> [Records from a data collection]
*-*-*
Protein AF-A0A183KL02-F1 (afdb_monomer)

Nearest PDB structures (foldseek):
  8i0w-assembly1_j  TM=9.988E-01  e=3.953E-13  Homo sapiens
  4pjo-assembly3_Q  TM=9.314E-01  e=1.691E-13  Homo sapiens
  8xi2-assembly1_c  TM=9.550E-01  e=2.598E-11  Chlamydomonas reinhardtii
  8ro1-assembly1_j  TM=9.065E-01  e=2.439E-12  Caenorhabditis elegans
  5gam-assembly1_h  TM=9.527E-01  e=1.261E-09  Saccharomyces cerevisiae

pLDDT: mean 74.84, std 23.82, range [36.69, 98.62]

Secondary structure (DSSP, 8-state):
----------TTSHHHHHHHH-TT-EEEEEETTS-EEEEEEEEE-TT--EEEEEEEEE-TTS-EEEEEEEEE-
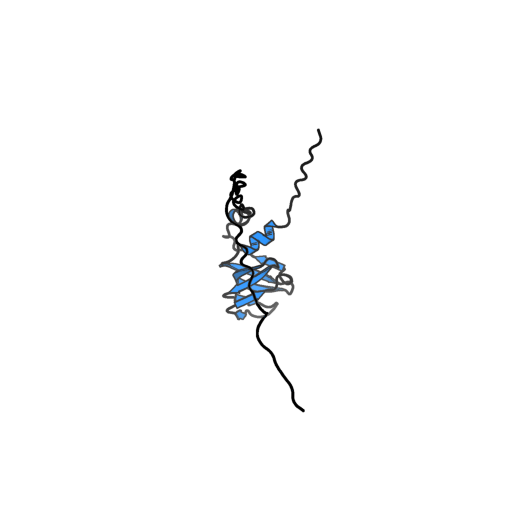GGGEEEEE--TTS-HHHHT----S---PPP----------------------------------

Structure (mmCIF, N/CA/C/O backbone):
data_AF-A0A183KL02-F1
#
_entry.id   AF-A0A183KL02-F1
#
loop_
_atom_site.group_PDB
_atom_site.id
_atom_site.type_symbol
_atom_site.label_atom_id
_atom_site.label_alt_id
_atom_site.label_comp_id
_atom_site.label_asym_id
_atom_site.label_entity_id
_atom_site.label_seq_id
_atom_site.pdbx_PDB_ins_code
_atom_site.Cartn_x
_atom_site.Cartn_y
_atom_site.Cartn_z
_atom_site.occupancy
_atom_site.B_iso_or_equiv
_atom_site.auth_seq_id
_atom_site.auth_comp_id
_atom_site.auth_asym_id
_atom_site.auth_atom_id
_atom_site.pdbx_PDB_model_num
ATOM 1 N N . MET A 1 1 ? 38.584 17.401 -31.876 1.00 42.69 1 MET A N 1
ATOM 2 C CA . MET A 1 1 ? 37.563 16.342 -32.010 1.00 42.69 1 MET A CA 1
ATOM 3 C C . MET A 1 1 ? 36.746 16.333 -30.730 1.00 42.69 1 MET A C 1
ATOM 5 O O . MET A 1 1 ? 37.232 15.865 -29.713 1.00 42.69 1 MET A O 1
ATOM 9 N N . SER A 1 2 ? 35.584 16.989 -30.759 1.00 44.44 2 SER A N 1
ATOM 10 C CA . SER A 1 2 ? 34.653 17.088 -29.630 1.00 44.44 2 SER A CA 1
ATOM 11 C C . SER A 1 2 ? 33.551 16.055 -29.829 1.00 44.44 2 SER A C 1
ATOM 13 O O . SER A 1 2 ? 33.001 15.957 -30.924 1.00 44.44 2 SER A O 1
ATOM 15 N N . GLY A 1 3 ? 33.264 15.277 -28.793 1.00 36.69 3 GLY A N 1
ATOM 16 C CA . GLY A 1 3 ? 32.231 14.249 -28.795 1.00 36.69 3 GLY A CA 1
ATOM 17 C C . GLY A 1 3 ? 31.763 13.999 -27.372 1.00 36.69 3 GLY A C 1
ATOM 18 O O . GLY A 1 3 ? 32.083 12.974 -26.782 1.00 36.69 3 GLY A O 1
ATOM 19 N N . ALA A 1 4 ? 31.046 14.969 -26.804 1.00 44.38 4 ALA A N 1
ATOM 20 C CA . ALA A 1 4 ? 30.286 14.772 -25.580 1.00 44.38 4 ALA A CA 1
ATOM 21 C C . ALA A 1 4 ? 29.049 13.923 -25.910 1.00 44.38 4 ALA A C 1
ATOM 23 O O . ALA A 1 4 ? 28.101 14.409 -26.523 1.00 44.38 4 ALA A O 1
ATOM 24 N N . LEU A 1 5 ? 29.059 12.650 -25.513 1.00 44.34 5 LEU A N 1
ATOM 25 C CA . LEU A 1 5 ? 27.837 11.863 -25.397 1.00 44.34 5 LEU A CA 1
ATOM 26 C C . LEU A 1 5 ? 27.226 12.173 -24.033 1.00 44.34 5 LEU A C 1
ATOM 28 O O . LEU A 1 5 ? 27.635 11.645 -23.001 1.00 44.34 5 LEU A O 1
ATOM 32 N N . THR A 1 6 ? 26.255 13.079 -24.043 1.00 45.53 6 THR A N 1
ATOM 33 C CA . THR A 1 6 ? 25.349 13.325 -22.927 1.00 45.53 6 THR A CA 1
ATOM 34 C C . THR A 1 6 ? 24.511 12.069 -22.701 1.00 45.53 6 THR A C 1
ATOM 36 O O . THR A 1 6 ? 23.485 11.864 -23.350 1.00 45.53 6 THR A O 1
ATOM 39 N N . GLY A 1 7 ? 24.957 11.203 -21.794 1.00 39.97 7 GLY A N 1
ATOM 40 C CA . GLY A 1 7 ? 24.100 10.191 -21.195 1.00 39.97 7 GLY A CA 1
ATOM 41 C C . GLY A 1 7 ? 23.081 10.898 -20.312 1.00 39.97 7 GLY A C 1
ATOM 42 O O . GLY A 1 7 ? 23.394 11.269 -19.182 1.00 39.97 7 GLY A O 1
ATOM 43 N N . SER A 1 8 ? 21.872 11.120 -20.826 1.00 44.00 8 SER A N 1
ATOM 44 C CA . SER A 1 8 ? 20.737 11.488 -19.987 1.00 44.00 8 SER A CA 1
ATOM 45 C C . SER A 1 8 ? 20.418 10.289 -19.093 1.00 44.00 8 SER A C 1
ATOM 47 O O . SER A 1 8 ? 19.713 9.367 -19.501 1.00 44.00 8 SER A O 1
ATOM 49 N N . GLN A 1 9 ? 20.990 10.279 -17.891 1.00 41.31 9 GLN A N 1
ATOM 50 C CA . GLN A 1 9 ? 20.594 9.381 -16.815 1.00 41.31 9 GLN A CA 1
ATOM 51 C C . GLN A 1 9 ? 19.121 9.649 -16.489 1.00 41.31 9 GLN A C 1
ATOM 53 O O . GLN A 1 9 ? 18.786 10.606 -15.793 1.00 41.31 9 GLN A O 1
ATOM 58 N N . THR A 1 10 ? 18.219 8.812 -16.996 1.00 46.78 10 THR A N 1
ATOM 59 C CA . THR A 1 10 ? 16.829 8.763 -16.538 1.00 46.78 10 THR A CA 1
ATOM 60 C C . THR A 1 10 ? 16.766 7.971 -15.231 1.00 46.78 10 THR A C 1
ATOM 62 O O . THR A 1 10 ? 16.126 6.929 -15.163 1.00 46.78 10 THR A O 1
ATOM 65 N N . ASN A 1 11 ? 17.414 8.467 -14.173 1.00 45.44 11 ASN A N 1
ATOM 66 C CA . ASN A 1 11 ? 17.455 7.814 -12.853 1.00 45.44 11 ASN A CA 1
ATOM 67 C C . ASN A 1 11 ? 16.102 7.826 -12.104 1.00 45.44 11 ASN A C 1
ATOM 69 O O . ASN A 1 11 ? 16.049 7.494 -10.925 1.00 45.44 11 ASN A O 1
ATOM 73 N N . GLY A 1 12 ? 15.001 8.223 -12.750 1.00 47.34 12 GLY A N 1
ATOM 74 C CA . GLY A 1 12 ? 13.680 8.345 -12.121 1.00 47.34 12 GLY A CA 1
ATOM 75 C C . GLY A 1 12 ? 12.690 7.215 -12.422 1.00 47.34 12 GLY A C 1
ATOM 76 O O . GLY A 1 12 ? 11.665 7.136 -11.754 1.00 47.34 12 GLY A O 1
ATOM 77 N N . ALA A 1 13 ? 12.948 6.355 -13.415 1.00 55.84 13 ALA A N 1
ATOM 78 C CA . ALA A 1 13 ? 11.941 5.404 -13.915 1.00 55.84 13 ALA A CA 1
*-*-*
> [Aim of the task] Could you set down every record above word for word, leaving out the pictures?

> [The completed task]
Protein AF-A0A183KL02-F1 (afdb_monomer)

Nearest PDB structures (foldseek):
  8i0w-assembly1_j  TM=9.988E-01  e=3.953E-13  Homo sapiens
  4pjo-assembly3_Q  TM=9.314E-01  e=1.691E-13  Homo sapiens
  8xi2-assembly1_c  TM=9.550E-01  e=2.598E-11  Chlamydomonas reinhardtii
  8ro1-assembly1_j  TM=9.065E-01  e=2.439E-12  Caenorhabditis elegans
  5gam-assembly1_h  TM=9.527E-01  e=1.261E-09  Saccharomyces cerevisiae

pLDDT: mean 74.84, std 23.82, range [36.69, 98.62]

Secondary structure (DSSP, 8-state):
----------TTSHHHHHHHH-TT-EEEEEETTS-EEEEEEEEE-TT--EEEEEEEEE-TTS-EEEEEEEEE-
GGGEEEEE--TTS-HHHHT----S---PPP----------------------------------

Structure (mmCIF, N/CA/C/O backbone):
data_AF-A0A183KL02-F1
#
_entry.id   AF-A0A183KL02-F1
#
loop_
_atom_site.group_PDB
_atom_site.id
_atom_site.type_symbol
_atom_site.label_atom_id
_atom_site.label_alt_id
_atom_site.label_comp_id
_atom_site.label_asym_id
_atom_site.label_entity_id
_atom_site.label_seq_id
_atom_site.pdbx_PDB_ins_code
_atom_site.Cartn_x
_atom_site.Cartn_y
_atom_site.Cartn_z
_atom_site.occupancy
_atom_site.B_iso_or_equiv
_atom_site.auth_seq_id
_atom_site.auth_comp_id
_atom_site.auth_asym_id
_atom_site.auth_atom_id
_atom_site.pdbx_PDB_model_num
ATOM 1 N N . MET A 1 1 ? 38.584 17.401 -31.876 1.00 42.69 1 MET A N 1
ATOM 2 C CA . MET A 1 1 ? 37.563 16.342 -32.010 1.00 42.69 1 MET A CA 1
ATOM 3 C C . MET A 1 1 ? 36.746 16.333 -30.730 1.00 42.69 1 MET A C 1
ATOM 5 O O . MET A 1 1 ? 37.232 15.865 -29.713 1.00 42.69 1 MET A O 1
ATOM 9 N N . SER A 1 2 ? 35.584 16.989 -30.759 1.00 44.44 2 SER A N 1
ATOM 10 C CA . SER A 1 2 ? 34.653 17.088 -29.630 1.00 44.44 2 SER A CA 1
ATOM 11 C C . SER A 1 2 ? 33.551 16.055 -29.829 1.00 44.44 2 SER A C 1
ATOM 13 O O . SER A 1 2 ? 33.001 15.957 -30.924 1.00 44.44 2 SER A O 1
ATOM 15 N N . GLY A 1 3 ? 33.264 15.277 -28.793 1.00 36.69 3 GLY A N 1
ATOM 16 C CA . GLY A 1 3 ? 32.231 14.249 -28.795 1.00 36.69 3 GLY A CA 1
ATOM 17 C C . GLY A 1 3 ? 31.763 13.999 -27.372 1.00 36.69 3 GLY A C 1
ATOM 18 O O . GLY A 1 3 ? 32.083 12.974 -26.782 1.00 36.69 3 GLY A O 1
ATOM 19 N N . ALA A 1 4 ? 31.046 14.969 -26.804 1.00 44.38 4 ALA A N 1
ATOM 20 C CA . ALA A 1 4 ? 30.286 14.772 -25.580 1.00 44.38 4 ALA A CA 1
ATOM 21 C C . ALA A 1 4 ? 29.049 13.923 -25.910 1.00 44.38 4 ALA A C 1
ATOM 23 O O . ALA A 1 4 ? 28.101 14.409 -26.523 1.00 44.38 4 ALA A O 1
ATOM 24 N N . LEU A 1 5 ? 29.059 12.650 -25.513 1.00 44.34 5 LEU A N 1
ATOM 25 C CA . LEU A 1 5 ? 27.837 11.863 -25.397 1.00 44.34 5 LEU A CA 1
ATOM 26 C C . LEU A 1 5 ? 27.226 12.173 -24.033 1.00 44.34 5 LEU A C 1
ATOM 28 O O . LEU A 1 5 ? 27.635 11.645 -23.001 1.00 44.34 5 LEU A O 1
ATOM 32 N N . THR A 1 6 ? 26.255 13.079 -24.043 1.00 45.53 6 THR A N 1
ATOM 33 C CA . THR A 1 6 ? 25.349 13.325 -22.927 1.00 45.53 6 THR A CA 1
ATOM 34 C C . THR A 1 6 ? 24.511 12.069 -22.701 1.00 45.53 6 THR A C 1
ATOM 36 O O . THR A 1 6 ? 23.485 11.864 -23.350 1.00 45.53 6 THR A O 1
ATOM 39 N N . GLY A 1 7 ? 24.957 11.203 -21.794 1.00 39.97 7 GLY A N 1
ATOM 40 C CA . GLY A 1 7 ? 24.100 10.191 -21.195 1.00 39.97 7 GLY A CA 1
ATOM 41 C C . GLY A 1 7 ? 23.081 10.898 -20.312 1.00 39.97 7 GLY A C 1
ATOM 42 O O . GLY A 1 7 ? 23.394 11.269 -19.182 1.00 39.97 7 GLY A O 1
ATOM 43 N N . SER A 1 8 ? 21.872 11.120 -20.826 1.00 44.00 8 SER A N 1
ATOM 44 C CA . SER A 1 8 ? 20.737 11.488 -19.987 1.00 44.00 8 SER A CA 1
ATOM 45 C C . SER A 1 8 ? 20.418 10.289 -19.093 1.00 44.00 8 SER A C 1
ATOM 47 O O . SER A 1 8 ? 19.713 9.367 -19.501 1.00 44.00 8 SER A O 1
ATOM 49 N N . GLN A 1 9 ? 20.990 10.279 -17.891 1.00 41.31 9 GLN A N 1
ATOM 50 C CA . GLN A 1 9 ? 20.594 9.381 -16.815 1.00 41.31 9 GLN A CA 1
ATOM 51 C C . GLN A 1 9 ? 19.121 9.649 -16.489 1.00 41.31 9 GLN A C 1
ATOM 53 O O . GLN A 1 9 ? 18.786 10.606 -15.793 1.00 41.31 9 GLN A O 1
ATOM 58 N N . THR A 1 10 ? 18.219 8.812 -16.996 1.00 46.78 10 THR A N 1
ATOM 59 C CA . THR A 1 10 ? 16.829 8.763 -16.538 1.00 46.78 10 THR A CA 1
ATOM 60 C C . THR A 1 10 ? 16.766 7.971 -15.231 1.00 46.78 10 THR A C 1
ATOM 62 O O . THR A 1 10 ? 16.126 6.929 -15.163 1.00 46.78 10 THR A O 1
ATOM 65 N N . ASN A 1 11 ? 17.414 8.467 -14.173 1.00 45.44 11 ASN A N 1
ATOM 66 C CA . ASN A 1 11 ? 17.455 7.814 -12.853 1.00 45.44 11 ASN A CA 1
ATOM 67 C C . ASN A 1 11 ? 16.102 7.826 -12.104 1.00 45.44 11 ASN A C 1
ATOM 69 O O . ASN A 1 11 ? 16.049 7.494 -10.925 1.00 45.44 11 ASN A O 1
ATOM 73 N N . GLY A 1 12 ? 15.001 8.223 -12.750 1.00 47.34 12 GLY A N 1
ATOM 74 C CA . GLY A 1 12 ? 13.680 8.345 -12.121 1.00 47.34 12 GLY A CA 1
ATOM 75 C C . GLY A 1 12 ? 12.690 7.215 -12.422 1.00 47.34 12 GLY A C 1
ATOM 76 O O . GLY A 1 12 ? 11.665 7.136 -11.754 1.00 47.34 12 GLY A O 1
ATOM 77 N N . ALA A 1 13 ? 12.948 6.355 -13.415 1.00 55.84 13 ALA A N 1
ATOM 78 C CA . ALA A 1 13 ? 11.941 5.404 -13.915 1.00 55.84 13 ALA A CA 1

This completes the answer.